I am often struck by how unique each of one of us is, and the miracle of this truth occurring again and again and again…. into infinity.
It is like the prism of color we find in light, the colors that aren’t actually colors, but merging into those on either side. Where is green? Where is red? Where is blue? And yet every shade is there, to an infinite degree. It is like the perfect note soaring into a blend with other perfect notes in a string quartet, notes creating melody creating song, a song that echoes in your minutes and hours and days. It is like beauty, this unique person in a unique body.
And so when I gaze at my friends, ordinary folks chatting around tables and milling in our undercroft after church I am often stunned by the glory of God’s creative power. I heard in a sermon once that each person is like a universe with its own planets and suns and moons revolving around one another. And yet the universes come together at times to form society, to gather in gatherings, to befriend in friendship.

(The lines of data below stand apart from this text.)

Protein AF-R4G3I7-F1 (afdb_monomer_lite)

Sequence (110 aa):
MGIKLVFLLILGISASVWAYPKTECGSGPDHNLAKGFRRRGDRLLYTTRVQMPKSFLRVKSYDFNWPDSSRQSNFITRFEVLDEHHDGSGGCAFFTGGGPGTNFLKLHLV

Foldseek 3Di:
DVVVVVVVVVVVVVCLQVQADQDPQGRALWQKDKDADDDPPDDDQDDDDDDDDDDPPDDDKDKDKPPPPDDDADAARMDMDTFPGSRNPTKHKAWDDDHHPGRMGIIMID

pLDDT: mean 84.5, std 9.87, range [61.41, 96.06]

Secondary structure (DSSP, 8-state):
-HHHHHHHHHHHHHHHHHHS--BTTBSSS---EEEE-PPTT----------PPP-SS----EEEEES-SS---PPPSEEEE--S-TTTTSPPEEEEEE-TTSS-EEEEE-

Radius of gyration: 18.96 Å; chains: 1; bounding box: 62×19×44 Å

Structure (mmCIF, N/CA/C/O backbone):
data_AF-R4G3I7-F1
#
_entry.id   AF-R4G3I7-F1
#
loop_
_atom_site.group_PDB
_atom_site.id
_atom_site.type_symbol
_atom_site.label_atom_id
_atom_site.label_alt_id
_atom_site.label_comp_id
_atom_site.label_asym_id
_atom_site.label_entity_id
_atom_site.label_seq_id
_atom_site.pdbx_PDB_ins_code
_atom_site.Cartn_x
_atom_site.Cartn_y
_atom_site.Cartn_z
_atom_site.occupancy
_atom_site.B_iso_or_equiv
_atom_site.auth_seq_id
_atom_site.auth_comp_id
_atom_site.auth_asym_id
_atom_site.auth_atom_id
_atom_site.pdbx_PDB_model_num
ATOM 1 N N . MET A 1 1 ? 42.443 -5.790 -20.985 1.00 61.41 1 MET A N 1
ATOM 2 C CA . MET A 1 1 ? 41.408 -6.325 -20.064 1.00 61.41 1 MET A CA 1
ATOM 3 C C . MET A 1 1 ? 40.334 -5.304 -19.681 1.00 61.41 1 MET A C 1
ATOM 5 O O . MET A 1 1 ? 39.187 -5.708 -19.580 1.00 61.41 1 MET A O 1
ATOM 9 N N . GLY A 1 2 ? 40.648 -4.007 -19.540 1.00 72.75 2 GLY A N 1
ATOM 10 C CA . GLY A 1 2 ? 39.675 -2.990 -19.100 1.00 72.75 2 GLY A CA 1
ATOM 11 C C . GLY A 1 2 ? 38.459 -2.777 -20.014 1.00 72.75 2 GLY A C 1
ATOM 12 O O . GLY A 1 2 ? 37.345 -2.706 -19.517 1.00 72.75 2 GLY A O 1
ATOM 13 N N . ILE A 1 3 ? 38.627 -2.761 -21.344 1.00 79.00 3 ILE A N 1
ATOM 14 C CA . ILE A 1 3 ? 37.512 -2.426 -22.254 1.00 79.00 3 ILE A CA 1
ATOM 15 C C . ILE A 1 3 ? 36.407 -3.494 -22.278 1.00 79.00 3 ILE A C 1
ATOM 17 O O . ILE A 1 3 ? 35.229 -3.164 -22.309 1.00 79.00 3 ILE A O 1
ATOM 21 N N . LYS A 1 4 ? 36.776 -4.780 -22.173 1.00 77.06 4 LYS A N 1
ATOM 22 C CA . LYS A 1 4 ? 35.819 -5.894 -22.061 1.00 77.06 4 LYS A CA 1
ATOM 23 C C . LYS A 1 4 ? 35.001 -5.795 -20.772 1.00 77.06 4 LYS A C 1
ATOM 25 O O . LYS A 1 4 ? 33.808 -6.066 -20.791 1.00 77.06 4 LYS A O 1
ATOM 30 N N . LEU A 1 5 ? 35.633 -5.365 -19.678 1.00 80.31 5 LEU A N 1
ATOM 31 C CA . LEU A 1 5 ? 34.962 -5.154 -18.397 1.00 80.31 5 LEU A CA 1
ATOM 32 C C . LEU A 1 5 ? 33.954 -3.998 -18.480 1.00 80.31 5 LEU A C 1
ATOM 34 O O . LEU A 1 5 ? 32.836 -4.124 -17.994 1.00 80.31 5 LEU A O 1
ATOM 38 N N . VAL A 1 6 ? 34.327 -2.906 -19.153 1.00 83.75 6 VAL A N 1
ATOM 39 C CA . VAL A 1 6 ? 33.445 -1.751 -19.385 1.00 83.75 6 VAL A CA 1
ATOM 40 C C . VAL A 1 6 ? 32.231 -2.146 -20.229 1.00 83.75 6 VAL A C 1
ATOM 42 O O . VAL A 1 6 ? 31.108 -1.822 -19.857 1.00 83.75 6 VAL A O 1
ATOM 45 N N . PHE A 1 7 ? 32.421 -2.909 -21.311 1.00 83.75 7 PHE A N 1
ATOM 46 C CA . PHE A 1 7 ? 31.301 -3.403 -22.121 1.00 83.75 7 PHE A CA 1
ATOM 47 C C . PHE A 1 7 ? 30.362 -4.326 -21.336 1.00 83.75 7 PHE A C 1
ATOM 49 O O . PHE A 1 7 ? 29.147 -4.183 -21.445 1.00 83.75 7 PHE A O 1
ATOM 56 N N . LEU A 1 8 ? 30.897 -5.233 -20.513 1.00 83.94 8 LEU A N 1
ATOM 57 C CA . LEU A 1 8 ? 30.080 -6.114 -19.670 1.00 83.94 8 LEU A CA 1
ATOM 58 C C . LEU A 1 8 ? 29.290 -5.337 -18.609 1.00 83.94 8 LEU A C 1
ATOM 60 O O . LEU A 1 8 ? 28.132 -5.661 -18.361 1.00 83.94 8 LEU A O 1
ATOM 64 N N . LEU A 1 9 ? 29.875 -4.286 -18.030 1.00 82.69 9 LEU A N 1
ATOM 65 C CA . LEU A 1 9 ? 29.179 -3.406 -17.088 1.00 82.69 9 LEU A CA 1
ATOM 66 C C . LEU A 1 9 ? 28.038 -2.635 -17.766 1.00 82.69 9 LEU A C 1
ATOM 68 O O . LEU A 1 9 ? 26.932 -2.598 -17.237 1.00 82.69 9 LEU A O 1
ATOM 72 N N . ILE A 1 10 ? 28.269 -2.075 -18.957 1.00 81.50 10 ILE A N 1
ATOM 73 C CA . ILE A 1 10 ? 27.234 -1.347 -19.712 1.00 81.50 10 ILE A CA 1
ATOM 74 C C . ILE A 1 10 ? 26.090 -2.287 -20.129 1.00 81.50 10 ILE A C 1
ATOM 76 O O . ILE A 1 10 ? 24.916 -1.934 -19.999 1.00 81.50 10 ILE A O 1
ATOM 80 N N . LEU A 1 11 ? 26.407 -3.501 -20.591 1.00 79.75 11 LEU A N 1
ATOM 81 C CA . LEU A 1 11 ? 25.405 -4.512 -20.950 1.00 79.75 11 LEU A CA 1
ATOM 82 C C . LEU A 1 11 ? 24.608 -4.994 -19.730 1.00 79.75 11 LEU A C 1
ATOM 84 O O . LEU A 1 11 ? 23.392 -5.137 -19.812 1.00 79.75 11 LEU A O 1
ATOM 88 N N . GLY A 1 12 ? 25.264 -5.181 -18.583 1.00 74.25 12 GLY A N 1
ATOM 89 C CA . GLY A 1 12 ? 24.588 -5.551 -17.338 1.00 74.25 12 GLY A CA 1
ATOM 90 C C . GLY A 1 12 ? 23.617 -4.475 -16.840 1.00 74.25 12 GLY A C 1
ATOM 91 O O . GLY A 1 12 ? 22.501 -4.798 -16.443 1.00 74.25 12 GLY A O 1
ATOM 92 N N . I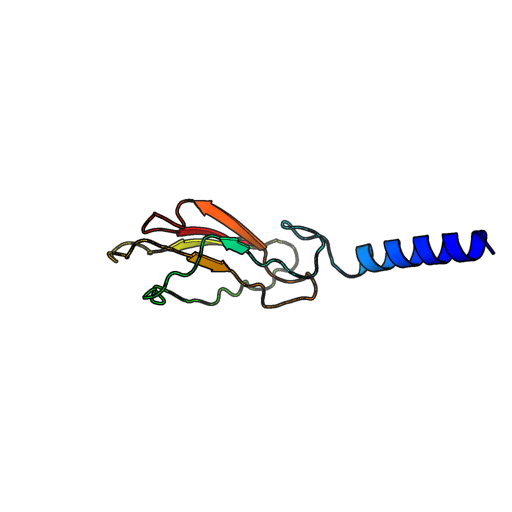LE A 1 13 ? 24.012 -3.198 -16.905 1.00 69.50 13 ILE A N 1
ATOM 93 C CA . ILE A 1 13 ? 23.169 -2.065 -16.479 1.00 69.50 13 ILE A CA 1
ATOM 94 C C . ILE A 1 13 ? 22.002 -1.838 -17.450 1.00 69.50 13 ILE A C 1
ATOM 96 O O . ILE A 1 13 ? 20.898 -1.510 -17.030 1.00 69.50 13 ILE A O 1
ATOM 100 N N . SER A 1 14 ? 22.218 -2.013 -18.755 1.00 68.06 14 SER A N 1
ATOM 101 C CA . SER A 1 14 ? 21.137 -1.868 -19.739 1.00 68.06 14 SER A CA 1
ATOM 102 C C . SER A 1 14 ? 20.112 -3.000 -19.643 1.00 68.06 14 SER A C 1
ATOM 104 O O . SER A 1 14 ? 18.916 -2.730 -19.705 1.00 68.06 14 SER A O 1
ATOM 106 N N . ALA A 1 15 ? 20.546 -4.241 -19.410 1.00 70.19 15 ALA A N 1
ATOM 107 C CA . ALA A 1 15 ? 19.639 -5.378 -19.270 1.00 70.19 15 ALA A CA 1
ATOM 108 C C . ALA A 1 15 ? 18.664 -5.228 -18.089 1.00 70.19 15 ALA A C 1
ATOM 110 O O . ALA A 1 15 ? 17.490 -5.557 -18.230 1.00 70.19 15 ALA A O 1
ATOM 111 N N . SER A 1 16 ? 19.110 -4.694 -16.947 1.00 64.75 16 SER A N 1
ATOM 112 C CA . SER A 1 16 ? 18.240 -4.507 -15.776 1.00 64.75 16 SER A CA 1
ATOM 113 C C . SER A 1 16 ? 17.194 -3.405 -15.968 1.00 64.75 16 SER A C 1
ATOM 115 O O . SER A 1 16 ? 16.076 -3.549 -15.483 1.00 64.75 16 SER A O 1
ATOM 117 N N . VAL A 1 17 ? 17.516 -2.344 -16.716 1.00 65.06 17 VAL A N 1
ATOM 118 C CA . VAL A 1 17 ? 16.563 -1.268 -17.057 1.00 65.06 17 VAL A CA 1
ATOM 119 C C . VAL A 1 17 ? 15.486 -1.747 -18.034 1.00 65.06 17 VAL A C 1
ATOM 121 O O . VAL A 1 17 ? 14.360 -1.264 -17.992 1.00 65.06 17 VAL A O 1
ATOM 124 N N . TRP A 1 18 ? 15.818 -2.688 -18.918 1.00 64.50 18 TRP A N 1
ATOM 125 C CA . TRP A 1 18 ? 14.879 -3.238 -19.902 1.00 64.50 18 TRP A CA 1
ATOM 126 C C . TRP A 1 18 ? 14.074 -4.426 -19.364 1.00 64.50 18 TRP A C 1
ATOM 128 O O . TRP A 1 18 ? 13.053 -4.776 -19.951 1.00 64.50 18 TRP A O 1
ATOM 138 N N . ALA A 1 19 ? 14.524 -5.049 -18.271 1.00 73.00 19 ALA A N 1
ATOM 139 C CA . ALA A 1 19 ? 13.863 -6.207 -17.678 1.00 73.00 19 ALA A CA 1
ATOM 140 C C . ALA A 1 19 ? 12.513 -5.859 -17.038 1.00 73.00 19 ALA A C 1
ATOM 142 O O . ALA A 1 19 ? 11.603 -6.681 -17.085 1.00 73.00 19 ALA A O 1
ATOM 143 N N . TYR A 1 20 ? 12.376 -4.653 -16.478 1.00 74.19 20 TYR A N 1
ATOM 144 C CA . TYR A 1 20 ? 11.161 -4.223 -15.791 1.00 74.19 20 TYR A CA 1
ATOM 145 C C . TYR A 1 20 ? 10.608 -2.957 -16.444 1.00 74.19 20 TYR A C 1
ATOM 147 O O . TYR A 1 20 ? 11.296 -1.928 -16.467 1.00 74.19 20 TYR A O 1
ATOM 155 N N . PRO A 1 21 ? 9.384 -3.000 -16.997 1.00 72.31 21 PRO A N 1
ATOM 156 C CA . PRO A 1 21 ? 8.773 -1.810 -17.564 1.00 72.31 21 PRO A CA 1
ATOM 157 C C . PRO A 1 21 ? 8.609 -0.742 -16.477 1.00 72.31 21 PRO A C 1
ATOM 159 O O . PRO A 1 21 ? 8.353 -1.037 -15.312 1.00 72.31 21 PRO A O 1
ATOM 162 N N . LYS A 1 22 ? 8.756 0.530 -16.857 1.00 75.69 22 LYS A N 1
ATOM 163 C CA . LYS A 1 22 ? 8.519 1.641 -15.933 1.00 75.69 22 LYS A CA 1
ATOM 164 C C . LYS A 1 22 ? 7.019 1.760 -15.649 1.00 75.69 22 LYS A C 1
ATOM 166 O O . LYS A 1 22 ? 6.247 2.055 -16.560 1.00 75.69 22 LYS A O 1
ATOM 171 N N . THR A 1 23 ? 6.639 1.576 -14.394 1.00 79.38 23 THR A N 1
ATOM 172 C CA . THR A 1 23 ? 5.295 1.794 -13.850 1.00 79.38 23 THR A CA 1
ATOM 173 C C . THR A 1 23 ? 5.224 3.111 -13.072 1.00 79.38 23 THR A C 1
ATOM 175 O O . THR A 1 23 ? 6.232 3.793 -12.858 1.00 79.38 23 THR A O 1
ATOM 178 N N . GLU A 1 24 ? 4.022 3.479 -12.626 1.00 81.25 24 GLU A N 1
ATOM 179 C CA . GLU A 1 24 ? 3.788 4.671 -11.793 1.00 81.25 24 GLU A CA 1
ATOM 180 C C . GLU A 1 24 ? 4.508 4.595 -10.433 1.00 81.25 24 GLU A C 1
ATOM 182 O O . GLU A 1 24 ? 4.817 5.621 -9.829 1.00 81.25 24 GLU A O 1
ATOM 187 N N . CYS A 1 25 ? 4.805 3.389 -9.941 1.00 81.62 25 CYS A N 1
ATOM 188 C CA . CYS A 1 25 ? 5.471 3.166 -8.659 1.00 81.62 25 CYS A CA 1
ATOM 189 C C . CYS A 1 25 ? 6.960 2.801 -8.779 1.00 81.62 25 CYS A C 1
ATOM 191 O O . CYS A 1 25 ? 7.633 2.682 -7.753 1.00 81.62 25 CYS A O 1
ATOM 193 N N . GLY A 1 26 ? 7.512 2.686 -9.994 1.00 80.50 26 GLY A N 1
ATOM 194 C CA . GLY A 1 26 ? 8.947 2.491 -10.196 1.00 80.50 26 GLY A CA 1
ATOM 195 C C . GLY A 1 26 ? 9.306 1.687 -11.443 1.00 80.50 26 GLY A C 1
ATOM 196 O O . GLY A 1 26 ? 8.561 1.617 -12.404 1.00 80.50 26 GLY A O 1
ATOM 197 N N . SER A 1 27 ? 10.511 1.123 -11.450 1.00 74.50 27 SER A N 1
ATOM 198 C CA . SER A 1 27 ? 11.006 0.214 -12.507 1.00 74.50 27 SER A CA 1
ATOM 199 C C . SER A 1 27 ? 11.607 -1.046 -11.876 1.00 74.50 27 SER A C 1
ATOM 201 O O . SER A 1 27 ? 12.640 -1.553 -12.302 1.00 74.50 27 SER A O 1
ATOM 203 N N . GLY A 1 28 ? 11.002 -1.483 -10.769 1.00 79.38 28 GLY A N 1
ATOM 204 C CA . GLY A 1 28 ? 11.410 -2.669 -10.028 1.00 79.38 28 GLY A CA 1
ATOM 205 C C . GLY A 1 28 ? 10.519 -3.872 -10.347 1.00 79.38 28 GLY A C 1
ATOM 206 O O . GLY A 1 28 ? 9.441 -3.695 -10.907 1.00 79.38 28 GLY A O 1
ATOM 207 N N . PRO A 1 29 ? 10.951 -5.085 -9.968 1.00 79.69 29 PRO A N 1
ATOM 208 C CA . PRO A 1 29 ? 10.140 -6.295 -10.107 1.00 79.69 29 PRO A CA 1
ATOM 209 C C . PRO A 1 29 ? 8.906 -6.305 -9.199 1.00 79.69 29 PRO A C 1
ATOM 211 O O . PRO A 1 29 ? 7.907 -6.909 -9.562 1.00 79.69 29 PRO A O 1
ATOM 214 N N . ASP A 1 30 ? 8.986 -5.655 -8.032 1.00 84.75 30 ASP A N 1
ATOM 215 C CA . ASP A 1 30 ? 7.989 -5.746 -6.965 1.00 84.75 30 ASP A CA 1
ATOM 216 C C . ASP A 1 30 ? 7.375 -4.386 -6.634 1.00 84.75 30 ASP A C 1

Friendship, our preacher said today, is something one works on. It is also a key and valued component of a good marriage. In friendship we look after one another, we sacrifice for one another, we celebrate and mourn with one another. We are not alone when we have friends, and to have friends one must be a friend, one must be-friend.
In our Gospel reading today Christ heals the man with palsy, who is dropped through the roof on a pallet into the crowd. His friends organized this operation, having faith that the Galilean prophet would heal their sick friend. Somehow, they open up the roof of the house and lower him in. They have faith.
They have faith that the Prophet will respect their friend’s presence, lying on the pallet. They know that Christ will see this man as beloved and unique. They know that Christ will, in effect, see him. They are right.
Christ does see him. He sees inside of him, all of him, every shadowy corner. He says, Your sins are forgiven. He sees the man fully for who he is, good and bad. He loves him. He redeems him.
I have a number of friends who are crippled, or palsied, or maimed in some way. For that matter, everyone I know is maimed in some way, be it spiritual or physical, including myself. Yet the love of God sees us and holds us close, each of us. For we are created in his image, unique and miraculous beings placed in our moment in time. And we are given the power to love as he loves, respecting and cherishing all human life, from the womb to the grave.
I have been watching the video, War and Remembrance, a TV drama which reenacts the horrible holocaust of World War II. Here we see individuals who did not respect human life, who did not cherish each and every person created by God. It is a chilling reminder of a slippery slope.
To say we are part of the human race is not enough. We are much more than that. We are brothers and sisters, befriended and cherished by God Almighty, and we go through our time on earth breathing his breath, the power of his Holy Spirit.
My sister, the poet Barbara Budrovich, sent me one of her delightful poems, which, while this one is about punctuation, it is also about friendship, for our language reflects our deepest desires:Who Am I? Barbara Budrovich I’m Comma’s identical twin. With s by my side I make others multiply. Like our Ellipses I stand for the missing. I dwell in the sky And bring–to the lonely–companions Worth holding.